Weller hung his head, despair overwhelming him. “I loved her. At least I thought I did. Maybe I just wanted to help her to give my life some kind of meaning. You wouldn’t know to look at me now but I used to be a little more... reputable. So, I tried to convince her.”

“And she took your advice too far?” Behoola asked, her voice rising barely above a whisper.

“Yes! I never intended for that to happen. She decided the only way she could get out of the life she led was to lose everything by Turning. She wanted to get back to another, gentler way of existence. I tried to show her it was all a sham, all a pretense to steal people’s money, but she really believed she could do it. She believed by Turning she would be worthier of my love, that both of us would be able to get out of the city and that type of life, and go live in the mountains or some stroking crazy shit like that.”

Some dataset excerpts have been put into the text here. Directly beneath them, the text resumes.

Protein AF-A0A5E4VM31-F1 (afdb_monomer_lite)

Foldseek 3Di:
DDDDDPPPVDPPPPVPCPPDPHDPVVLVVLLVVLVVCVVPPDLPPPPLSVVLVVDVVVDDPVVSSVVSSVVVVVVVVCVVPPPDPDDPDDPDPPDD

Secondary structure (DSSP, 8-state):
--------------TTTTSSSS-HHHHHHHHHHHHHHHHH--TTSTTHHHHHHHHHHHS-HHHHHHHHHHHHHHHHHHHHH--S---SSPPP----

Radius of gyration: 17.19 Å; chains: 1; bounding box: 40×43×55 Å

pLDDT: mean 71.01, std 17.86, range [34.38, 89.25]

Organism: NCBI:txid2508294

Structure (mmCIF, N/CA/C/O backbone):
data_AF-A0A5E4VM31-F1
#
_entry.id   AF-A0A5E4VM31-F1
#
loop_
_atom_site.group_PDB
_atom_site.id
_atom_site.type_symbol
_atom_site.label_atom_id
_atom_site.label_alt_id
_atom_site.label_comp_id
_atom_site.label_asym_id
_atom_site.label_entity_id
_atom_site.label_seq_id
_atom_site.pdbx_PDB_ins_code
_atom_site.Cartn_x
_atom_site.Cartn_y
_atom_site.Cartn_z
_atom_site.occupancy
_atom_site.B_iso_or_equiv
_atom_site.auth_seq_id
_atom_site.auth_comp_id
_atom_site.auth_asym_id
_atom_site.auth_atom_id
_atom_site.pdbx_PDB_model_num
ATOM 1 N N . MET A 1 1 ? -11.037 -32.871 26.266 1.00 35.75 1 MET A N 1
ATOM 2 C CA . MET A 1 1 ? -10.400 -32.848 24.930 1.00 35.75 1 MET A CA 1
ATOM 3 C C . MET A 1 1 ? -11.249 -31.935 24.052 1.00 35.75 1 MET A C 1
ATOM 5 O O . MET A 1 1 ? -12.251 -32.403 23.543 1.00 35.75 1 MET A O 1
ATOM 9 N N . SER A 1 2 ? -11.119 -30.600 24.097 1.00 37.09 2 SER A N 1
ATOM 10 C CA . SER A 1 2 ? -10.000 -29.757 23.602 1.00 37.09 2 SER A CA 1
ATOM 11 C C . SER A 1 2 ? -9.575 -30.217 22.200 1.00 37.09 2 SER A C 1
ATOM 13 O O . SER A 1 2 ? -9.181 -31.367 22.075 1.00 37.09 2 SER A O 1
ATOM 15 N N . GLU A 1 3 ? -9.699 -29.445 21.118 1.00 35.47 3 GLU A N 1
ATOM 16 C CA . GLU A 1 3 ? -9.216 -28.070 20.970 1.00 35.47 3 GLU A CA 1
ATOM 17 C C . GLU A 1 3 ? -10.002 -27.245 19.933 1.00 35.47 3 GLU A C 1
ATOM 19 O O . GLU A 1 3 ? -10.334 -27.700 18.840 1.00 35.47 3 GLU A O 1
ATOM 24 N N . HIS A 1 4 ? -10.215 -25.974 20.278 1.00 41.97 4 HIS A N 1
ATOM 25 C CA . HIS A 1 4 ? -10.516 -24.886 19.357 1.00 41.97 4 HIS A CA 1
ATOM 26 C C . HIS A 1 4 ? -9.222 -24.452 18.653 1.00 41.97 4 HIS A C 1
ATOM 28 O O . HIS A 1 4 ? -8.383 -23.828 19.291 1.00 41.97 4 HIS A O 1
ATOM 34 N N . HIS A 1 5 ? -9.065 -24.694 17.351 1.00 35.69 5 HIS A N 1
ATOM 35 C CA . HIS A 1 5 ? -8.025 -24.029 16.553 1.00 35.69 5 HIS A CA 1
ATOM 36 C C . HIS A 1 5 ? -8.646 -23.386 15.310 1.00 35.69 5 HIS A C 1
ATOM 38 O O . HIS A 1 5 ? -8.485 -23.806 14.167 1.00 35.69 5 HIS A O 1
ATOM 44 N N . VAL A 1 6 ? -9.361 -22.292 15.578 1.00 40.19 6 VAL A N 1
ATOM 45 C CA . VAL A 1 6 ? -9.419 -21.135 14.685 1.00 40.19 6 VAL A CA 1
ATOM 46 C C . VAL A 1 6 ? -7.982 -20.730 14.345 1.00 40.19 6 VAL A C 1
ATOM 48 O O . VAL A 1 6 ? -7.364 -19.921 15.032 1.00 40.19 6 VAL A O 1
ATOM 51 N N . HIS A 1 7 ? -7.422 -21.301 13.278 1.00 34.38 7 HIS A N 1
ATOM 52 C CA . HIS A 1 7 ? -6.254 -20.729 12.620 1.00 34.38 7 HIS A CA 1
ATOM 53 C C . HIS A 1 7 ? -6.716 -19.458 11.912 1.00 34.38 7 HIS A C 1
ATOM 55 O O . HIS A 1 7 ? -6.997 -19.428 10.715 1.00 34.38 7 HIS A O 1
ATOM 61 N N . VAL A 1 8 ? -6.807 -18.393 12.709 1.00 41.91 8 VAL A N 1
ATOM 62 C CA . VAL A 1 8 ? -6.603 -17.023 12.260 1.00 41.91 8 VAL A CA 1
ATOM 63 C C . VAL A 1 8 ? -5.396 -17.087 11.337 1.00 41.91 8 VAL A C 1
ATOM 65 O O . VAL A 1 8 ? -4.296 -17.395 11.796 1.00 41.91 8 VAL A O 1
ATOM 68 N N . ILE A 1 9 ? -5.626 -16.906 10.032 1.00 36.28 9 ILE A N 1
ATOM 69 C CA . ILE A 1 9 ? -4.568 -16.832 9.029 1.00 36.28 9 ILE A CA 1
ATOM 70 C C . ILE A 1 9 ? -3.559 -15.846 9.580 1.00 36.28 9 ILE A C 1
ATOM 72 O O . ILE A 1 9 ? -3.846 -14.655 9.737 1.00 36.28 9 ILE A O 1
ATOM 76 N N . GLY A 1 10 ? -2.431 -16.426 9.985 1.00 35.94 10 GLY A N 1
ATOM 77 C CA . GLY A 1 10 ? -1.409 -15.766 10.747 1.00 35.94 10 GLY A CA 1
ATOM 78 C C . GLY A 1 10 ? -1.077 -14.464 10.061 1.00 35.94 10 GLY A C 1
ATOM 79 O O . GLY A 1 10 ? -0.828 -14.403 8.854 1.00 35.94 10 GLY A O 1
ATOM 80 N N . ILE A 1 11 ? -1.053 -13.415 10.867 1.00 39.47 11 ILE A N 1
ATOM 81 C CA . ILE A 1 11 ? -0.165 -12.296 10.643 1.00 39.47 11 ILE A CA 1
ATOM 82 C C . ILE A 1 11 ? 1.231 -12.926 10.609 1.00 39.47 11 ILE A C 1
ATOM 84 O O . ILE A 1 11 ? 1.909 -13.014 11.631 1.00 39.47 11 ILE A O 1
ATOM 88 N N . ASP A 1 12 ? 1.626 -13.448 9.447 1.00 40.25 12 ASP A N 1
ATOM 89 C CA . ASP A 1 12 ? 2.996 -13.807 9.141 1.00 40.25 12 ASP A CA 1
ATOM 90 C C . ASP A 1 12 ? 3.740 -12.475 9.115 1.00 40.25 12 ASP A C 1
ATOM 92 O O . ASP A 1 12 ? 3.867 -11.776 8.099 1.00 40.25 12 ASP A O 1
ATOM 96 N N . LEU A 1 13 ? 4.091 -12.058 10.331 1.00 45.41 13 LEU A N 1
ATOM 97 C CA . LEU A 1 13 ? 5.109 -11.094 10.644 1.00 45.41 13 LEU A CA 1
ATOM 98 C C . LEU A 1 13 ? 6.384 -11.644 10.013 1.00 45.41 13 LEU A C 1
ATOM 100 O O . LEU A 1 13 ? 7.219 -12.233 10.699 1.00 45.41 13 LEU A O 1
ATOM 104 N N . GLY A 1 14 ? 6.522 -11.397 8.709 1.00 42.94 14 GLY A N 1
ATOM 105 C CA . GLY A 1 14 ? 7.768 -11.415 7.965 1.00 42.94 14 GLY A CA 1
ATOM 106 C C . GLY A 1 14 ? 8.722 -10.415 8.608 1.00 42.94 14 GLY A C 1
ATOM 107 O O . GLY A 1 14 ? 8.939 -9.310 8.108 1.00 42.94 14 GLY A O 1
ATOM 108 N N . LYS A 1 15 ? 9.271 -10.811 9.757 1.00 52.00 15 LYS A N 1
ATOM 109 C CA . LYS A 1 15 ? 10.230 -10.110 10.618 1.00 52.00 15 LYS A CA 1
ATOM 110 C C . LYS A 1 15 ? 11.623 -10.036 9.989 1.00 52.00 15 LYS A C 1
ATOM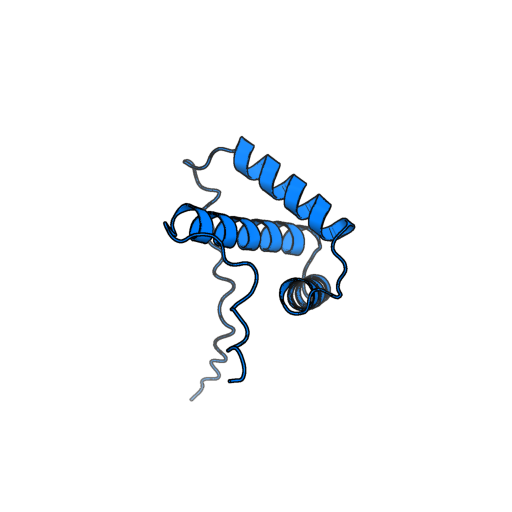 112 O O . LYS A 1 15 ? 12.607 -9.808 10.680 1.00 52.00 15 LYS A O 1
ATOM 117 N N . ASN A 1 16 ? 11.735 -10.212 8.676 1.00 41.97 16 ASN A N 1
ATOM 118 C CA . ASN A 1 16 ? 13.014 -10.335 7.989 1.00 41.97 16 ASN A CA 1
ATOM 119 C C . ASN A 1 16 ? 13.106 -9.623 6.630 1.00 41.97 16 ASN A C 1
ATOM 121 O O . ASN A 1 16 ? 14.216 -9.533 6.117 1.00 41.97 16 ASN A O 1
ATOM 125 N N . TRP A 1 17 ? 12.059 -8.970 6.099 1.00 46.41 17 TRP A N 1
ATOM 126 C CA . TRP A 1 17 ? 12.278 -8.034 4.971 1.00 46.41 17 TRP A CA 1
ATOM 127 C C . TRP A 1 17 ? 12.992 -6.738 5.414 1.00 46.41 17 TRP A C 1
ATOM 129 O O . TRP A 1 17 ? 13.662 -6.076 4.626 1.00 46.41 17 TRP A O 1
ATOM 139 N N . PHE A 1 18 ? 12.913 -6.422 6.712 1.00 48.12 18 PHE A N 1
ATOM 140 C CA . PHE A 1 18 ? 13.679 -5.368 7.391 1.00 48.12 18 PHE A CA 1
ATOM 141 C C . PHE A 1 18 ? 15.054 -5.835 7.914 1.00 48.12 18 PHE A C 1
ATOM 143 O O . PHE A 1 18 ? 15.777 -5.035 8.510 1.00 48.12 18 PHE A O 1
ATOM 150 N N . GLY A 1 19 ? 15.427 -7.107 7.739 1.00 47.59 19 GLY A N 1
ATOM 151 C CA . GLY A 1 19 ? 16.595 -7.707 8.387 1.00 47.59 19 GLY A CA 1
ATOM 152 C C . GLY A 1 19 ? 17.869 -7.664 7.539 1.00 47.59 19 GLY A C 1
ATOM 153 O O . GLY A 1 19 ? 18.015 -8.433 6.596 1.00 47.59 19 GLY A O 1
ATOM 154 N N . LYS A 1 20 ? 18.810 -6.793 7.924 1.00 47.31 20 LYS A N 1
ATOM 155 C CA . LYS A 1 20 ? 20.265 -6.769 7.621 1.00 47.31 20 LYS A CA 1
ATOM 156 C C . LYS A 1 20 ? 20.762 -6.744 6.156 1.00 47.31 20 LYS A C 1
ATOM 158 O O . LYS A 1 20 ? 21.929 -6.422 5.969 1.00 47.31 20 LYS A O 1
ATOM 163 N N . ARG A 1 21 ? 19.944 -7.012 5.127 1.00 51.78 21 ARG A N 1
ATOM 164 C CA . ARG A 1 21 ? 20.350 -6.951 3.695 1.00 51.78 21 ARG A CA 1
ATOM 165 C C . ARG A 1 21 ? 19.432 -6.120 2.780 1.00 51.78 21 ARG A C 1
ATOM 167 O O . ARG A 1 21 ? 19.696 -6.011 1.590 1.00 51.78 21 ARG A O 1
ATOM 174 N N . GLY A 1 22 ? 18.357 -5.534 3.312 1.00 59.19 22 GLY A N 1
ATOM 175 C CA . GLY A 1 22 ? 17.444 -4.667 2.557 1.00 59.19 22 GLY A CA 1
ATOM 176 C C . GLY A 1 22 ? 17.877 -3.201 2.609 1.00 59.19 22 GLY A C 1
ATOM 177 O O . GLY A 1 22 ? 18.146 -2.681 3.691 1.00 59.19 22 GLY A O 1
ATOM 178 N N . ASN A 1 23 ? 17.925 -2.526 1.457 1.00 72.00 23 ASN A N 1
ATOM 179 C CA . ASN A 1 23 ? 18.287 -1.111 1.360 1.00 72.00 23 ASN A CA 1
ATOM 180 C C . ASN A 1 23 ? 17.331 -0.243 2.209 1.00 72.00 23 ASN A C 1
ATOM 182 O O . ASN A 1 23 ? 16.139 -0.130 1.910 1.00 72.00 23 ASN A O 1
ATOM 186 N N . ALA A 1 24 ? 17.862 0.382 3.265 1.00 74.50 24 ALA A N 1
ATOM 187 C CA . ALA A 1 24 ? 17.105 1.244 4.173 1.00 74.50 24 ALA A CA 1
ATOM 188 C C . ALA A 1 24 ? 16.428 2.420 3.448 1.00 74.50 24 ALA A C 1
ATOM 190 O O . ALA A 1 24 ? 15.357 2.861 3.867 1.00 74.50 24 ALA A O 1
ATOM 191 N N . TYR A 1 25 ? 17.007 2.876 2.334 1.00 80.94 25 TYR A N 1
ATOM 192 C CA . TYR A 1 25 ? 16.460 3.939 1.500 1.00 80.94 25 TYR A CA 1
ATOM 193 C C . TYR A 1 25 ? 15.165 3.515 0.800 1.00 80.94 25 TYR A C 1
ATOM 195 O O . TYR A 1 25 ? 14.154 4.203 0.909 1.00 80.94 25 TYR A O 1
ATOM 203 N N . LEU A 1 26 ? 15.147 2.334 0.169 1.00 78.81 26 LEU A N 1
ATOM 204 C CA . LEU A 1 26 ? 13.939 1.804 -0.481 1.00 78.81 26 LEU A CA 1
ATOM 205 C C . LEU A 1 26 ? 12.795 1.652 0.518 1.00 78.81 26 LEU A C 1
ATOM 207 O O . LEU A 1 26 ? 11.648 1.976 0.236 1.00 78.81 26 LEU A O 1
ATOM 211 N N . ARG A 1 27 ? 13.121 1.205 1.723 1.00 80.25 27 ARG A N 1
ATOM 212 C CA . ARG A 1 27 ? 12.162 1.048 2.809 1.00 80.25 27 ARG A CA 1
ATOM 213 C C . ARG A 1 27 ? 11.573 2.376 3.262 1.00 80.25 27 ARG A C 1
ATOM 215 O O . ARG A 1 27 ? 10.363 2.470 3.440 1.00 80.25 27 ARG A O 1
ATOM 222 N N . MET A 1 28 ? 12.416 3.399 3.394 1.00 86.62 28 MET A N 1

Weller stopped, taking a deep breath. He remembered Selina’s face, the excitement glowing from her at the thought of what she wanted to do. “But she did it anyway. She had agreed not to but she did it anyway, against my advice.”

“And something went wrong?” Behoola’s eyes filled with tears.

“Of course.” Weller laughed, a bitter, cruel sound. “Her mind went under. I don’t know if it was the drugs or what. The last time I saw her, they were carrying her out of the Turning Brothel. They told me she had died. And, after looking at her, I thought so too.”

“She’s not dead.”

“I know, I know. I followed you. I went to her room at the hospice.”

“No. That’s not what I mean.” Behoola stared into space, her eyes dull and glassy. “Right after you called, I received another comm message. From one of the hospice workers. No one here knows about Arshelle. I had requested the hospice staff never call me here at the estate except for an emergency. They never have until now.”

Weller suddenly felt cold. He leaned forward expectantly.

“Normally, I would have gone straight to the hospice immediately, but I’ve been given other instructions. And I’m glad now I didn’t; now that I’ve met you. Because of your past relationship with Arshelle, maybe you can help me. Maybe that’s why the Spirits have brought us together here today.”

Weller shrugged off the religious significance Behoola seemed to attach to this moment. “Help you? How? What happened?”

The Head Servant’s next words sent a chill through Weller’s heart. “Arshelle’s gone,” she said, her voice cold. “She’s escaped and, in the process, murdered one of the staff.”